The results, published in PLOS Pathogens in September, provided clues as to which genes might mutate to enable resistance, but they also complicated the road map. Van Opijnen’s results imply that adaptation is partly strain-dependent, and the number of pathways could be more numerous than initially thought.
“This could be one of the reasons why it remains so difficult to predict the emergence of antibiotic resistance,” he said.
Even so, their five-year grant will continue to try to do just that, initially focusing on Streptococcus pneumoniae and Acinetobacter baumannii, and gradually expanding to other superbugs.
A strategy against resistance
Van Opijnen’s collaboration isn’t the only team working toward a genetic warning system for resistant bacteria. Julian Parkhill, the group leader at the Parkhill Group at the Sanger Institute, and his team are conducting genome-wide association studies (GWAS) on large populations of resistant bacteria to try and associate specific mutations with resistance. GWAS allows for the examination of all genetic changes, no matter how many there are.
“There are numerous different pathways to resistance,” Parkhill said. “And hopefully by taking this kind of top-down approach, then you don’t pre-judge that. You just find all the genetic changes that are associated and some of them will be known and some of them will be novel, which leads you in different directions as to what’s causing resistance.”
This kind of knowledge could have impacts at the level of the individual patient and societally as well. At the patient level, van Opijnen envisions a future where he can sequence a bacterium causing someone’s infection and see if it’s already partway down the path of resistance. If it is, doctors could use an alternative antibiotic. That would mean less time wasted on treatments that don’t work and less chance that the infection becomes life-threatening.
“The rate of change of genomics is stunning,” Parkhill said. “And I don’t think it’s unreasonable to think that there will be point of care sequencing in a short time frame. What that enables us to do is not just ask what antibiotics is this organism resistant to and therefore we shouldn’t use, but also conversely what antibiotics is this organism sensitive to and, therefore, which ones we can use.”

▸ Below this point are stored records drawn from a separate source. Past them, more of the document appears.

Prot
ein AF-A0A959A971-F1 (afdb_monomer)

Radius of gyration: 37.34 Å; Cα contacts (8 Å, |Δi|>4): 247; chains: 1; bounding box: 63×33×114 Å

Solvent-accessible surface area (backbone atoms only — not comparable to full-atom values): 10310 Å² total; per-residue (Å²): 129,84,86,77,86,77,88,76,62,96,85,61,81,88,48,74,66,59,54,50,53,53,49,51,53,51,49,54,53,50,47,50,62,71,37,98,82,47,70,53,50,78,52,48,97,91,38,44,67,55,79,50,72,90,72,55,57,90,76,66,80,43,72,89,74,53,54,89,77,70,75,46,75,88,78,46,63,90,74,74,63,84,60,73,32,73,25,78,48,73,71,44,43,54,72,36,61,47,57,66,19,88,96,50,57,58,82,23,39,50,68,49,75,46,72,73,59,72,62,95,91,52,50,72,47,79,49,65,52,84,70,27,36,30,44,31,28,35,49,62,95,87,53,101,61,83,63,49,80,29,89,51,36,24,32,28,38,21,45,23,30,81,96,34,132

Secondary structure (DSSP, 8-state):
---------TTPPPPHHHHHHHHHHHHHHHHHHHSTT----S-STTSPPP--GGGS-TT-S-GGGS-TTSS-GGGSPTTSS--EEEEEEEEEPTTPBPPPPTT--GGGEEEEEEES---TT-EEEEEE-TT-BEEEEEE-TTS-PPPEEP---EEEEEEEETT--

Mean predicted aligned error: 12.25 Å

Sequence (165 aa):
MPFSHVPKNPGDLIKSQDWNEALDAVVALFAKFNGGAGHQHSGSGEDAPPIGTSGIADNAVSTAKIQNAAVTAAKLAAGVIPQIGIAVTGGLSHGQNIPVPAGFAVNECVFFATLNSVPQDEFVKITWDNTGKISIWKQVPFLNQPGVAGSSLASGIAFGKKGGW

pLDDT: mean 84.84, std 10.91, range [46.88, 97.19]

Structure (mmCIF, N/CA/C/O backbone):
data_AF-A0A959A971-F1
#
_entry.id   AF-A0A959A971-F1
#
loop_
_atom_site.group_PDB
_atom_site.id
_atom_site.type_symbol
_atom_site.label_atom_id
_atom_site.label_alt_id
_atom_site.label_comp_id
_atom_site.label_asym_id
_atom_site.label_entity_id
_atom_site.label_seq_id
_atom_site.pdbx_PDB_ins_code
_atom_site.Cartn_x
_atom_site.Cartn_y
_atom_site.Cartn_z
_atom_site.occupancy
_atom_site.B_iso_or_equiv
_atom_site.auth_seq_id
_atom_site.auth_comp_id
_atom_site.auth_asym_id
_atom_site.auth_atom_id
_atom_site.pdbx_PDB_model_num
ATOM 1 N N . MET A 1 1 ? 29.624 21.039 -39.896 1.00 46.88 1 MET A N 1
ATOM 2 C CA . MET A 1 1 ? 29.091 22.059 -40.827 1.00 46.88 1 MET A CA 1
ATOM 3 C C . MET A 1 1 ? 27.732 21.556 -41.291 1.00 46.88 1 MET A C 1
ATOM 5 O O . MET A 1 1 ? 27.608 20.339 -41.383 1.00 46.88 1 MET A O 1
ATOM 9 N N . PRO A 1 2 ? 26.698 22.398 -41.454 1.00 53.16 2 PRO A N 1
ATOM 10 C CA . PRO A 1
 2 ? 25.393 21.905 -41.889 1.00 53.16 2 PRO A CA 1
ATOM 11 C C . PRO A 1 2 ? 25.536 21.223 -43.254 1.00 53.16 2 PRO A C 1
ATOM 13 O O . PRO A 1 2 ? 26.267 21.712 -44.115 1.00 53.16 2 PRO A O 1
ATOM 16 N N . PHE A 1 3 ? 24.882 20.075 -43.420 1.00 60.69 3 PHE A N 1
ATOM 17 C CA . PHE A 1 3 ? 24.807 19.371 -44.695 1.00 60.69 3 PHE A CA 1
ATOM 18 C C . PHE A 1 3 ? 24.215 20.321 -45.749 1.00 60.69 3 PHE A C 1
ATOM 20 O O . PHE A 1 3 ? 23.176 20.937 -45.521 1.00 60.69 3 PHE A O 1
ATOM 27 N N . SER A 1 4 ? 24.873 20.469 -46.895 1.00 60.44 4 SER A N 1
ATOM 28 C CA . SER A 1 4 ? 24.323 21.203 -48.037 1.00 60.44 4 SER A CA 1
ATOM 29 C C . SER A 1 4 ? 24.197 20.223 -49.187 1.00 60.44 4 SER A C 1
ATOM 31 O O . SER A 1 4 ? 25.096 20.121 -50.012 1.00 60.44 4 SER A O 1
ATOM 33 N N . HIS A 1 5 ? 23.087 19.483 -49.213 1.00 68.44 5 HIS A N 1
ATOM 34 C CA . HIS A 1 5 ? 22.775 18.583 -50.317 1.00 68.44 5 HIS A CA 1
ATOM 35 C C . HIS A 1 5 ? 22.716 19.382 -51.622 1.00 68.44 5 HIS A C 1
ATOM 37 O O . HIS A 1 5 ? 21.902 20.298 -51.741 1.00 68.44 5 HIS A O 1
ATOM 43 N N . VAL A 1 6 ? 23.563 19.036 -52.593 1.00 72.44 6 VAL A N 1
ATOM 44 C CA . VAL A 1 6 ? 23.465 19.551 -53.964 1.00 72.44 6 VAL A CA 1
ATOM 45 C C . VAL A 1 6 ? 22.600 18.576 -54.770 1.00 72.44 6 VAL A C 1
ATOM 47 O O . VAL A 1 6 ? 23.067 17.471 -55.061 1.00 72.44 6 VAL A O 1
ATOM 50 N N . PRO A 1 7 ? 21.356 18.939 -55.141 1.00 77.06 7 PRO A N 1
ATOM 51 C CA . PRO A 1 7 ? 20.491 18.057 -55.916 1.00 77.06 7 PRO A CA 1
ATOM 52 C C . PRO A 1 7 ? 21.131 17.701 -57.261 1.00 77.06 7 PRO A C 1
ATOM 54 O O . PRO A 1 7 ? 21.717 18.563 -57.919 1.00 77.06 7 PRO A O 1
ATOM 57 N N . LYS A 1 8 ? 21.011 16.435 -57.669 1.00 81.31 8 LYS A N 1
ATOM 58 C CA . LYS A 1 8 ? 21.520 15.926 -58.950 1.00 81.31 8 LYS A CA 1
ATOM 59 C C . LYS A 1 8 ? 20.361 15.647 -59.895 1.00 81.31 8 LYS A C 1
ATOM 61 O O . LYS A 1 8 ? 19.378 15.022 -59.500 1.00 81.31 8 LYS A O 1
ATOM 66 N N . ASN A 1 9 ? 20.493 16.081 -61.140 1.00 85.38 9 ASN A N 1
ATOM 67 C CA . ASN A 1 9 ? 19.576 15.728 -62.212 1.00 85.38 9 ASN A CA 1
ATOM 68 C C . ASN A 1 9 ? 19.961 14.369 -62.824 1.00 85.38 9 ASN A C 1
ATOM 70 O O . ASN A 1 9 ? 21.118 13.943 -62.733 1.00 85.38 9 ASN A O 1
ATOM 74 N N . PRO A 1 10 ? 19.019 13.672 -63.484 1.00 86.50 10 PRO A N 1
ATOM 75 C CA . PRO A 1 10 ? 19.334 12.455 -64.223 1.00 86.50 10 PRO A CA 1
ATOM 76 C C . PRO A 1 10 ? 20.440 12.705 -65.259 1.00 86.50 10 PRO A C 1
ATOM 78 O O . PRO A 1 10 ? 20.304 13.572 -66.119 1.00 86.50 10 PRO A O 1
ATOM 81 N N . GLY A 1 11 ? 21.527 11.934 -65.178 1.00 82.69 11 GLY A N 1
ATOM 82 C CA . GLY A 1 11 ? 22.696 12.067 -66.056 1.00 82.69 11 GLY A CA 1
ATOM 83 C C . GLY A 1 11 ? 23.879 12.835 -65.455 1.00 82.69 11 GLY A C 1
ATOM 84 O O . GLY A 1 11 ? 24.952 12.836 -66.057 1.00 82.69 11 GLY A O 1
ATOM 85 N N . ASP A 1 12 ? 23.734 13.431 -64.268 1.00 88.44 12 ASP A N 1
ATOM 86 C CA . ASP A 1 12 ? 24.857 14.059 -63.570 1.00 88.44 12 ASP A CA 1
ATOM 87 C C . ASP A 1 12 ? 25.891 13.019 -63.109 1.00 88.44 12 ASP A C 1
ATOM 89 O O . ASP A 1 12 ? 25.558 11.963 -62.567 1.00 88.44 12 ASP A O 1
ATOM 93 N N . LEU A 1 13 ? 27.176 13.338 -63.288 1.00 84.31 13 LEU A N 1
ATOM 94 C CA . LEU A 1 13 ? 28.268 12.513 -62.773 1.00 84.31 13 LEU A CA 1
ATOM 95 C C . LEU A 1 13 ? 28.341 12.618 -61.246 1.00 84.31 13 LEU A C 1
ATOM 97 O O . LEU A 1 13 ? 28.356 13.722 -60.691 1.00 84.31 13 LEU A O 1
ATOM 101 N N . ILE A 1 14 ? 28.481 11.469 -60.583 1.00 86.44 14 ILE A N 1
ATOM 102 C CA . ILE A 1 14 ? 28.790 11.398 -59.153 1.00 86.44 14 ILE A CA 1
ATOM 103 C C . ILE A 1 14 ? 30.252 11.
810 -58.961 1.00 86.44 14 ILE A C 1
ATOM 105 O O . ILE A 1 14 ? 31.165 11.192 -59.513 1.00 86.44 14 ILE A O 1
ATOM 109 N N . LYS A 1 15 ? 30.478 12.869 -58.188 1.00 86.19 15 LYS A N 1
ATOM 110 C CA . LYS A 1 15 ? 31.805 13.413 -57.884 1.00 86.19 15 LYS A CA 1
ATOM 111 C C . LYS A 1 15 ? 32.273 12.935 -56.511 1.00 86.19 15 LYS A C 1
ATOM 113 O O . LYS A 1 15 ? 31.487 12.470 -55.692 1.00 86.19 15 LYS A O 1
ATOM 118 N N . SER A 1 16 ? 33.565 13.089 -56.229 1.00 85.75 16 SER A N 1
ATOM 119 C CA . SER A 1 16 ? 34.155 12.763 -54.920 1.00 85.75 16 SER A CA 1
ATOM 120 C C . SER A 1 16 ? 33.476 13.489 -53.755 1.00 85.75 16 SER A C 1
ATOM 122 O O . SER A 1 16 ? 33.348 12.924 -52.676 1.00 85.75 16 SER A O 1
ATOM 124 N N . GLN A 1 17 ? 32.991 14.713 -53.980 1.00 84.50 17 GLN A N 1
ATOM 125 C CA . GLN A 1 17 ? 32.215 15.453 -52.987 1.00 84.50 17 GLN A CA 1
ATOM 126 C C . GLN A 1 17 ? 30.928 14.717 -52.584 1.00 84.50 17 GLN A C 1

At a societal level, once we know the genetic steps to resistance, we could conceivably begin a surveillance system for pre-superbugs. Hospitals routinely sample their facilities for resistant bacteria. Collating those genetic data from across the country or around the world could help scientists catch trends in emerging resistance; with that knowledge, medical officials could temporarily restrict certain antibiotics until the trend reverses.
In many ways, these genomic experiments are bringing us back to the basics of bacteria physiology — which we had taken for granted that we had a handle on until antibiotics stopped working.
And with the fast pace of evolution, it will be a strategy of combatting resistance that will have to be ongoing.
“There will always be new mechanisms arising,” Parkill said. “We’re not going to do all of our experiments now and say, ‘That is a finished data set, and we’ll use that to predict for the rest of time.’ What we’ll say is, ‘This is our best prediction at the moment.’ Obviously we have to maintain vigilance and constantly test new examples of strains to look for new resistance mechanisms, which we know will arise.”